Sadly, there are many such "last flight" sites here. It may take 100 years or more to clear up the unexploded bombs, mines, bullets, and other remnants of that vast war, experts tell us. War leaves its mark. Even some small ponds today were once bomb craters. Or worse, craters left by exploded aircraft.
There were also some other bombers and aircraft named Southern Comfort. They will be mentioned at the end of this article.
Hugh wanted a momento, a piece of his beloved aircraft he had
named. I was there as host to see he got more than a rusty Coke
can as his fragment of history. I hoped each member of the crew
could have their own, but only Hugh came for his.
Our search party moved to another place
around the wooded copse. This time the squall of the metal detector
was right on target. Hugh's fork clinked, and he turned up two
objects as thick as a thumb, heavy with brass and almost too long
to hold between thumb and forefinger. They were black-tipped .50
calibre "ball" machine gun rounds from the Southern
Comfort. This time Hugh's grin and laugh were pure delight. With
the dirt brushed off, the bullets were in remarkable condition,
shining in the sun. I don't think we will ever forget the look
on that man's face and the way he held those two .50 calibre rounds.
Mission planning called for the 364th of the "Can Do" and 303rd "Hell's Angels" bomb groups to join up. British fighters would escort the B-17's to a point just off the Dutch coast. Then the bombers would turn back. That's right. Not the fighters. While the bombers looped back toward England, the fighters would fly on to the target. Why? So the Brit fighters could meet and engage any enemy fighters before they attacked the bombers. This would force the enemy to burn fuel during the fight. They would have to break off and return to base for fuel, or so the plan went. During this fighter combat, the B-17's would turn around and fly toward Rotterdam docks again to drop their bombs. They should have a relatively easy time of it.
Like most plans in war, this one lasted just long enough for contact with the enemy.
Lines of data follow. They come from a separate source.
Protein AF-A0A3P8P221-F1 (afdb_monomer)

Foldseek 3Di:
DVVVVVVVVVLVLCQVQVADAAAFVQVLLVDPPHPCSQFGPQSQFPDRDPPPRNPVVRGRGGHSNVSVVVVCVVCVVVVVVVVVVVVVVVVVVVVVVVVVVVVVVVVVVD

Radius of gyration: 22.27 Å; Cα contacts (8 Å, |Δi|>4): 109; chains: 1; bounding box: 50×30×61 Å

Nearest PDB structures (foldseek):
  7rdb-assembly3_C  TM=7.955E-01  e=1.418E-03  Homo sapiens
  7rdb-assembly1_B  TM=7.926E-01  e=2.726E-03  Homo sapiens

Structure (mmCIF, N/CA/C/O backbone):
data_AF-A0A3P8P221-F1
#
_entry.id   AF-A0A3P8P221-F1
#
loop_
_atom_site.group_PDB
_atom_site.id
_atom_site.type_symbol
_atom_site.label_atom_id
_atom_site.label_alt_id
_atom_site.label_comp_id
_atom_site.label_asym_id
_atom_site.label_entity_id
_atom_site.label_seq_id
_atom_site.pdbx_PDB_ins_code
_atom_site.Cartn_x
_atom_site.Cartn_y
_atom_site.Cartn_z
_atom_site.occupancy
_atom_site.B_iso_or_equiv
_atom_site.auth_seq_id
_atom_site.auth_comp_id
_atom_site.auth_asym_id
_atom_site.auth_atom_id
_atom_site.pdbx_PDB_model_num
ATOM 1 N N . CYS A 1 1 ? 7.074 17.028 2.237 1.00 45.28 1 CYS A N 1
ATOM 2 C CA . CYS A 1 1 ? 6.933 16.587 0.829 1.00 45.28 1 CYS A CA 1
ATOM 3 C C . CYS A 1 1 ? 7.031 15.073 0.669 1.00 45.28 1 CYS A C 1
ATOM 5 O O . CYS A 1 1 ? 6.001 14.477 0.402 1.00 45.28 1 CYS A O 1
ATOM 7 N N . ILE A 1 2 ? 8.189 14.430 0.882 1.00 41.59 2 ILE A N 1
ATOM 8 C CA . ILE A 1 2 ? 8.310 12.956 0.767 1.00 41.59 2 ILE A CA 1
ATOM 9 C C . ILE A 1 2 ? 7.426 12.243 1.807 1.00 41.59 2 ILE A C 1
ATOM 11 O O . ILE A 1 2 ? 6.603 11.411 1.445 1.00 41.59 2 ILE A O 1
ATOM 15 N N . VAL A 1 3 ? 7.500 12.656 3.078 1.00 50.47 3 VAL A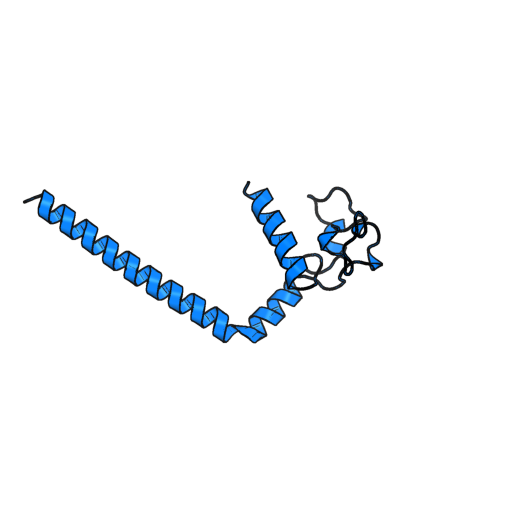 N 1
ATOM 16 C CA . VAL A 1 3 ? 6.651 12.116 4.161 1.00 50.47 3 VAL A CA 1
ATOM 17 C C . VAL A 1 3 ? 5.162 12.416 3.925 1.00 50.47 3 VAL A C 1
ATOM 19 O O . VAL A 1 3 ? 4.309 11.556 4.113 1.00 50.47 3 VAL A O 1
ATOM 22 N N . SER A 1 4 ? 4.853 13.609 3.412 1.00 48.16 4 SER A N 1
ATOM 23 C CA . SER A 1 4 ? 3.488 14.044 3.080 1.00 48.16 4 SER A CA 1
ATOM 24 C C . SER A 1 4 ? 2.870 13.232 1.930 1.00 48.16 4 SER A C 1
ATOM 26 O O . SER A 1 4 ? 1.684 12.919 1.968 1.00 48.16 4 SER A O 1
ATOM 28 N N . MET A 1 5 ? 3.671 12.843 0.929 1.00 49.97 5 MET A N 1
ATOM 29 C CA . MET A 1 5 ? 3.235 11.940 -0.143 1.00 49.97 5 MET A CA 1
ATOM 30 C C . MET A 1 5 ? 2.972 10.528 0.386 1.00 49.97 5 MET A C 1
ATOM 32 O O . MET A 1 5 ? 1.966 9.926 0.022 1.00 49.97 5 MET A O 1
ATOM 36 N N . ILE A 1 6 ? 3.818 10.016 1.286 1.00 55.62 6 ILE A N 1
ATOM 37 C CA . ILE A 1 6 ? 3.622 8.694 1.905 1.00 55.62 6 ILE A CA 1
ATOM 38 C C . ILE A 1 6 ? 2.326 8.664 2.734 1.00 55.62 6 ILE A C 1
ATOM 40 O O . ILE A 1 6 ? 1.554 7.711 2.631 1.00 55.62 6 ILE A O 1
ATOM 44 N N . GLN A 1 7 ? 2.021 9.729 3.486 1.00 56.03 7 GLN A N 1
ATOM 45 C CA . GLN A 1 7 ? 0.750 9.837 4.217 1.00 56.03 7 GLN A CA 1
ATOM 46 C C . GLN A 1 7 ? -0.467 9.908 3.279 1.00 56.03 7 GLN A C 1
ATOM 48 O O . GLN A 1 7 ? -1.475 9.251 3.540 1.00 56.03 7 GLN A O 1
ATOM 53 N N . ALA A 1 8 ? -0.375 10.639 2.163 1.00 58.91 8 ALA A N 1
ATOM 54 C CA . ALA A 1 8 ? -1.445 10.709 1.163 1.00 58.91 8 ALA A CA 1
ATOM 55 C C . ALA A 1 8 ? -1.728 9.345 0.500 1.00 58.91 8 ALA A C 1
ATOM 57 O O . ALA A 1 8 ? -2.885 9.002 0.228 1.00 58.91 8 ALA A O 1
ATOM 58 N N . ILE A 1 9 ? -0.684 8.535 0.296 1.00 62.56 9 ILE A N 1
ATOM 59 C CA . ILE A 1 9 ? -0.815 7.153 -0.181 1.00 62.56 9 ILE A CA 1
ATOM 60 C C . ILE A 1 9 ? -1.554 6.301 0.859 1.00 62.56 9 ILE A C 1
ATOM 62 O O . ILE A 1 9 ? -2.485 5.582 0.498 1.00 62.56 9 ILE A O 1
ATOM 66 N N . GLY A 1 10 ? -1.214 6.436 2.146 1.00 64.44 10 GLY A N 1
ATOM 67 C CA . GLY A 1 10 ? -1.889 5.725 3.238 1.00 64.44 10 GLY A CA 1
ATOM 68 C C . GLY A 1 10 ? -3.393 6.015 3.321 1.00 64.44 10 GLY A C 1
ATOM 69 O O . GLY A 1 10 ? -4.189 5.091 3.473 1.00 64.44 10 GLY A O 1
ATOM 70 N N . VAL A 1 11 ? -3.796 7.278 3.139 1.00 67.62 11 VAL A N 1
ATOM 71 C CA . VAL A 1 11 ? -5.214 7.694 3.129 1.00 67.62 11 VAL A CA 1
ATOM 72 C C . VAL A 1 11 ? -5.971 7.134 1.924 1.00 67.62 11 VAL A C 1
ATOM 74 O O . VAL A 1 11 ? -7.120 6.709 2.045 1.00 67.62 11 VAL A O 1
ATOM 77 N N . SER A 1 12 ? -5.341 7.131 0.750 1.00 70.69 12 SER A N 1
ATOM 78 C CA . SER A 1 12 ? -5.955 6.602 -0.473 1.00 70.69 12 SER A CA 1
ATOM 79 C C . SER A 1 12 ? -6.143 5.087 -0.382 1.00 70.69 12 SER A C 1
ATOM 81 O O . SER A 1 12 ? -7.165 4.550 -0.809 1.00 70.69 12 SER A O 1
ATOM 83 N N . LEU A 1 13 ? -5.173 4.403 0.224 1.00 74.38 13 LEU A N 1
AT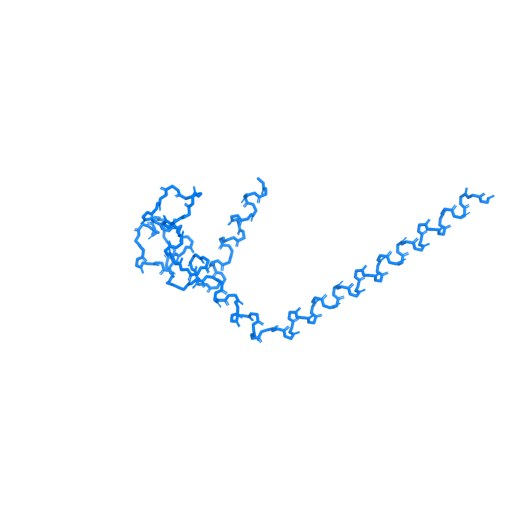OM 84 C CA . LEU A 1 13 ? -5.181 2.960 0.394 1.00 74.38 13 LEU A CA 1
ATOM 85 C C . LEU A 1 13 ? -6.308 2.492 1.321 1.00 74.38 13 LEU A C 1
ATOM 87 O O . LEU A 1 13 ? -7.067 1.595 0.946 1.00 74.38 13 LEU A O 1
ATOM 91 N N . SER A 1 14 ? -6.457 3.118 2.493 1.00 73.44 14 SER A N 1
ATOM 92 C CA . SER A 1 14 ? -7.529 2.775 3.435 1.00 73.44 14 SER A CA 1
ATOM 93 C C . SER A 1 14 ? -8.918 3.004 2.833 1.00 73.44 14 SER A C 1
ATOM 95 O O . SER A 1 14 ? -9.803 2.164 3.010 1.00 73.44 14 SER A O 1
ATOM 97 N N . LEU A 1 15 ? -9.090 4.064 2.030 1.00 75.06 15 LEU A N 1
ATOM 98 C CA . LEU A 1 15 ? -10.332 4.335 1.295 1.00 75.06 15 LEU A CA 1
ATOM 99 C C . LEU A 1 15 ? -10.687 3.238 0.283 1.00 75.06 15 LEU A C 1
ATOM 101 O O . LEU A 1 15 ? -11.846 2.841 0.187 1.00 75.06 15 LEU A O 1
ATOM 105 N N . GLN A 1 16 ? -9.705 2.795 -0.505 1.00 78.12 16 GLN A N 1
ATOM 106 C CA . GLN A 1 16 ? -9.915 1.860 -1.614 1.00 78.12 16 GLN A CA 1
ATOM 107 C C . GLN A 1 16 ? -10.124 0.426 -1.116 1.00 78.12 16 GLN A C 1
ATOM 109 O O . GLN A 1 16 ? -10.973 -0.300 -1.633 1.00 78.12 16 GLN A O 1
ATOM 114 N N . PHE A 1 17 ? -9.379 0.023 -0.082 1.00 81.38 17 PHE A N 1
ATOM 115 C CA . PHE A 1 17 ? -9.335 -1.363 0.384 1.00 81.38 17 PHE A CA 1
ATOM 116 C C . PHE A 1 17 ? -10.111 -1.627 1.680 1.00 81.38 17 PHE A C 1
ATOM 118 O O . PHE A 1 17 ? -10.169 -2.780 2.114 1.00 81.38 17 PHE A O 1
ATOM 125 N N . LYS A 1 18 ? -10.759 -0.606 2.268 1.00 88.25 18 LYS A N 1
ATOM 126 C CA . LYS A 1 18 ? -11.583 -0.726 3.489 1.00 88.25 18 LYS A CA 1
ATOM 127 C C . LYS A 1 18 ? -10.812 -1.406 4.628 1.00 88.25 18 LYS A C 1
ATOM 129 O O . LYS A 1 18 ? -11.255 -2.405 5.202 1.00 88.25 18 LYS A O 1
ATOM 134 N N . CYS A 1 19 ? -9.623 -0.881 4.900 1.00 91.19 19 CYS A N 1
ATOM 135 C CA . CYS A 1 19 ? -8.640 -1.427 5.831 1.00 91.19 19 CYS A CA 1
ATOM 136 C C . CYS A 1 19 ? -8.104 -0.336 6.769 1.00 91.19 19 CYS A C 1
ATOM 138 O O . CYS A 1 19 ? -8.252 0.855 6.490 1.00 91.19 19 CYS A O 1
ATOM 140 N N . CYS A 1 20 ? -7.481 -0.735 7.877 1.00 91.31 20 CYS A N 1
ATOM 141 C CA . CYS A 1 20 ? -6.829 0.169 8.817 1.00 91.31 20 CYS A CA 1
ATOM 142 C C . CYS A 1 20 ? -5.530 -0.432 9.355 1.00 91.31 20 CYS A C 1
ATOM 144 O O . CYS A 1 20 ? -5.522 -1.573 9.812 1.00 91.31 20 CYS A O 1
ATOM 146 N N . GLY A 1 21 ? -4.459 0.365 9.339 1.00 88.69 21 GLY A N 1
ATOM 147 C CA . GLY A 1 21 ? -3.122 -0.083 9.733 1.00 88.69 21 GLY A CA 1
ATOM 148 C C . GLY A 1 21 ? -2.473 -0.999 8.693 1.00 88.69 21 GLY A C 1
ATOM 149 O O . GLY A 1 21 ? -3.075 -1.328 7.666 1.00 88.69 21 GLY A O 1
ATOM 150 N N . ALA A 1 22 ? -1.217 -1.370 8.924 1.00 88.00 22 ALA A N 1
ATOM 151 C CA . ALA A 1 22 ? -0.477 -2.237 8.016 1.00 88.00 22 ALA A CA 1
ATOM 152 C C . ALA A 1 22 ? -1.010 -3.673 8.112 1.00 88.00 22 ALA A C 1
ATOM 154 O O . ALA A 1 22 ? -1.525 -4.201 7.128 1.00 88.00 22 ALA A O 1
ATOM 155 N N . ASP A 1 23 ? -0.971 -4.257 9.302 1.00 89.00 23 ASP A N 1
ATOM 156 C CA . ASP A 1 23 ? -1.489 -5.587 9.615 1.00 89.00 23 ASP A CA 1
ATOM 157 C C . ASP A 1 23 ? -2.791 -5.515 10.430 1.00 89.00 23 ASP A C 1
ATOM 159 O O . ASP A 1 23 ? -3.710 -6.316 10.240 1.00 89.00 23 ASP A O 1
ATOM 163 N N . SER A 1 24 ? -2.936 -4.486 11.271 1.00 89.44 24 SER A N 1
ATOM 164 C CA . SER A 1 24 ? -4.136 -4.272 12.079 1.00 89.44 24 SER A CA 1
ATOM 165 C C . SER A 1 24 ? -4.319 -2.808 12.471 1.00 89.44 24 SER A C 1
ATOM 167 O O . SER A 1 24 ? -3.372 -2.030 12.545 1.00 89.44 24 SER A O 1
ATOM 169 N N . TYR A 1 25 ? -5.545 -2.431 12.841 1.00 87.69 25 TYR A N 1
ATOM 170 C CA . TYR A 1 25 ? -5.836 -1.116 13.422 1.00 87.69 25 TYR A CA 1
ATOM 171 C C . TYR A 1 25 ? -5.014 -0.825 14.695 1.00 87.69 25 TYR A C 1
ATOM 173 O O . TYR A 1 25 ? -4.855 0.334 15.072 1.00 87.69 25 TYR A O 1
ATOM 181 N N . ALA A 1 26 ? -4.491 -1.862 15.359 1.00 89.06 26 ALA A N 1
ATOM 182 C CA . ALA A 1 26 ? -3.612 -1.735 16.519 1.00 89.06 26 ALA A CA 1
ATOM 183 C C . ALA A 1 26 ? -2.221 -1.169 16.176 1.00 89.06 26 ALA A C 1
ATOM 185 O O . ALA A 1 26 ? -1.526 -0.691 17.067 1.00 89.06 26 ALA A O 1
ATOM 186 N N . ASP A 1 27 ? -1.813 -1.157 14.906 1.00 88.31 27 ASP A N 1
ATOM 187 C CA . ASP A 1 27 ? -0.492 -0.654 14.507 1.00 88.31 27 ASP A CA 1
ATOM 188 C C . ASP A 1 27 ? -0.319 0.834 14.837 1.00 88.31 27 ASP A C 1
ATOM 190 O O . ASP A 1 27 ? 0.782 1.288 15.148 1.00 88.31 27 ASP A O 1
ATOM 194 N N . TRP A 1 28 ? -1.422 1.588 14.846 1.00 88.12 28 TRP A N 1
ATOM 195 C CA . TRP A 1 28 ? -1.428 3.001 15.217 1.00 88.12 28 TRP A CA 1
ATOM 196 C C . TRP A 1 28 ? -0.965 3.228 16.658 1.00 88.12 28 TRP A C 1
ATOM 198 O O . TRP A 1 28 ? -0.239 4.189 16.911 1.00 88.12 28 TRP A O 1
ATOM 208 N N . SER A 1 29 ? -1.289 2.323 17.590 1.00 87.62 29 SER A N 1
ATOM 209 C CA . SER A 1 29 ? -0.869 2.472 18.989 1.00 87.62 29 SER A CA 1
ATOM 210 C C . SER A 1 29 ? 0.629 2.260 19.181 1.00 87.62 29 SER A C 1
ATOM 212 O O . SER A 1 29 ? 1.199 2.786 20.128 1.00 87.62 29 SER A O 1
ATOM 214 N N . GLN A 1 30 ? 1.278 1.518 18.285 1.00 85.38 30 GLN A N 1
ATOM 215 C CA . GLN A 1 30 ? 2.714 1.224 18.345 1.00 85.38 30 GLN A CA 1
ATOM 216 C C . GLN A 1 30 ? 3.544 2.147 17.442 1.00 85.38 30 GLN A C 1
ATOM 218 O O . GLN A 1 30 ? 4.773 2.124 17.484 1.00 85.38 30 GLN A O 1
ATOM 223 N N . SER A 1 31 ? 2.892 2.960 16.609 1.00 84.00 31 SER A N 1
ATOM 224 C CA . SER A 1 31 ? 3.583 3.800 15.638 1.00 84.00 31 SER A CA 1
ATOM 225 C C . SER A 1 31 ? 4.213 5.036 16.289 1.00 84.00 31 SER A C 1
ATOM 227 O O . SER A 1 31 ? 3.533 5.870 16.875 1.00 84.00 31 SER A O 1
ATOM 229 N N . ALA A 1 32 ? 5.533 5.184 16.144 1.00 81.75 32 ALA A N 1
ATOM 230 C CA . ALA A 1 32 ? 6.290 6.300 16.725 1.00 81.75 32 ALA A CA 1
ATOM 231 C C . ALA A 1 32 ? 5.943 7.677 16.120 1.00 81.75 32 ALA A C 1
ATOM 233 O O . ALA A 1 32 ? 6.256 8.708 16.704 1.00 81.75 32 ALA A O 1
ATOM 234 N N . GLY A 1 33 ? 5.323 7.701 14.935 1.00 79.62 33 GLY A N 1
ATOM 235 C CA . GLY A 1 33 ? 4.915 8.926 14.239 1.00 79.62 33 GLY A CA 1
ATOM 236 C C . GLY A 1 33 ? 3.475 9.366 14.515 1.00 79.62 33 GLY A C 1
ATOM 237 O O . GLY A 1 33 ? 2.992 10.274 13.842 1.00 79.62 33 GLY A O 1
ATOM 238 N N . TRP A 1 34 ? 2.770 8.708 15.438 1.00 84.81 34 TRP A N 1
ATOM 239 C CA . TRP A 1 34 ? 1.368 8.979 15.737 1.00 84.81 34 TRP A CA 1
ATOM 240 C C . TRP A 1 34 ? 1.197 9.349 17.207 1.00 84.81 34 TRP A C 1
ATOM 242 O O . TRP A 1 34 ? 1.354 8.513 18.085 1.00 84.81 34 TRP A O 1
ATOM 252 N N . GLU A 1 35 ? 0.843 10.605 17.478 1.00 82.12 35 GLU A N 1
ATOM 253 C CA . GLU A 1 35 ? 0.728 11.109 18.855 1.00 82.12 35 GLU A CA 1
ATOM 254 C C . GLU A 1 35 ? -0.460 10.510 19.622 1.00 82.12 35 GLU A C 1
ATOM 256 O O . GLU A 1 35 ? -0.440 10.412 20.847 1.00 82.12 35 GLU A O 1
ATOM 261 N N . LYS A 1 36 ? -1.520 10.100 18.915 1.00 82.19 36 LYS A N 1
ATOM 262 C CA . LYS A 1 36 ? -2.750 9.588 19.530 1.00 82.19 36 LYS A CA 1
ATOM 263 C C . LYS A 1 36 ? -2.733 8.063 19.594 1.00 82.19 36 LYS A C 1
ATOM 265 O O . LYS A 1 36 ? -3.505 7.415 18.897 1.00 82.19 36 LYS A O 1
ATOM 270 N N . HIS A 1 37 ? -1.895 7.482 20.449 1.00 82.25 37 HIS A N 1
ATOM 271 C CA . HIS A 1 37 ? -1.756 6.020 20.579 1.00 82.25 37 HIS A CA 1
ATOM 272 C C . HIS A 1 37 ? -3.078 5.277 20.885 1.00 82.25 37 HIS A C 1
ATOM 274 O O . HIS A 1 37 ? -3.222 4.094 20.565 1.00 82.25 37 HIS A O 1
ATOM 280 N N . ASP A 1 38 ? -4.082 5.977 21.423 1.00 85.75 38 ASP A N 1
ATOM 281 C CA . ASP A 1 38 ? -5.427 5.445 21.662 1.00 85.75 38 ASP A CA 1
ATOM 282 C C . ASP A 1 38 ? -6.476 5.767 20.596 1.00 85.75 38 ASP A C 1
ATOM 284 O O . ASP A 1 38 ? -7.642 5.414 20.749 1.00 85.75 38 ASP A O 1
ATOM 288 N N . ALA A 1 39 ? -6.074 6.342 19.470 1.00 89.62 39 ALA A N 1
ATOM 289 C CA . ALA A 1 39 ? -6.962 6.615 18.351 1.00 89.62 39 ALA A CA 1
ATOM 290 C C . ALA A 1 39 ? -6.364 6.110 17.039 1.00 89.62 39 ALA A C 1
ATOM 292 O O . ALA A 1 39 ? -5.155 5.933 16.897 1.00 89.62 39 ALA A O 1
ATOM 293 N N . VAL A 1 40 ? -7.229 5.919 16.054 1.00 90.25 40 VAL A N 1
ATOM 294 C CA . VAL A 1 40 ? -6.839 5.766 14.653 1.00 90.25 40 VAL A CA 1
ATOM 295 C C . VAL A 1 40 ? -7.168 7.057 13.895 1.00 90.25 40 VAL A C 1
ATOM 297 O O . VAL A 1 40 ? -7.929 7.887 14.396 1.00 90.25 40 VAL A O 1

From the bottom ball turret, gunner Ray Armstrong noticed their number three engine was throwing oil spots on his view plate. He turned his turret so that James Patterson, flight engineer and waist gunner, could reach down through a hatch in the floor and wipe the oil off. As this was taking place, Armstrong looked back in shock to see three Focke-Wulf 190 German fighters flash past his tail. They came from above his right, went left, and banked around directly behind into the 6 o'clock firing position. No warning at all.
"Fighters! 6 o'clock, diving low!" he yelled over the intercom. If anyone was dozing, they woke up fast. From a milk run, the flight turned into a nightmare in seconds.
The FW-190's had hidden above the gray stratus clouds and jumped the bombers after they saw the escort fighters go on ahead, or so Ray Armstrong figured. He spun the ball turret forward to check 12 o'clock while tail gunner Frank Hilsabeck handled the fighters' rear attack at 6 o'clock . Armstrong's startled eyes saw four or five FW-190's headed toward him, low from the front. Something hit his turret. Then a liquid started to spray over it-- 100 octane aviation gasoline. A large hole appeared in the port underside wing between the number 1 and 2 engines, with a ruptured fuel tank hanging part way out of the hole and spraying gasoline.
The first of the FW-190's from 11 o'clock opened up. Cannon fire hit the Southern Comfort in the bomb bay just in front of Armstrong's ball turret . Southern Comfort's bomb load was still aboard and armed. They hadn't made the bomb drop yet. Before Ray could react, the first FW-190 flashed by. The second one was a different story. Ray opened up with his twin .50 calibres about the same moment that the 190's weapons slammed into the bomber's underbelly. Hot lead from the .50's went into the 190's engine, which immediately exploded into flame as it went past. After seeing their buddy turn into a ball of fire, the other 190's broke away. But the bomber's leaking fuel also caught fire, making the inboard port wing a sheet of flame.
All of this took place in less than three or four minutes.
"There is nothing--absolutely nothing--that looks more awful than an aircraft in flames," Armstrong said. "Especially when you're in it."
Fighting the drag from the burning wing's
spoiled airflow, pilot Hugh broke from formation, leaving the
bomb run. The Southern Comfort raced back toward England, dropping
altitude. One part of the mission plan proved good. The German
fighter group JG-1 made only one pass in their Focke-Wulf 190's
because they were low on fuel, as expected. Thirty-three "heavies"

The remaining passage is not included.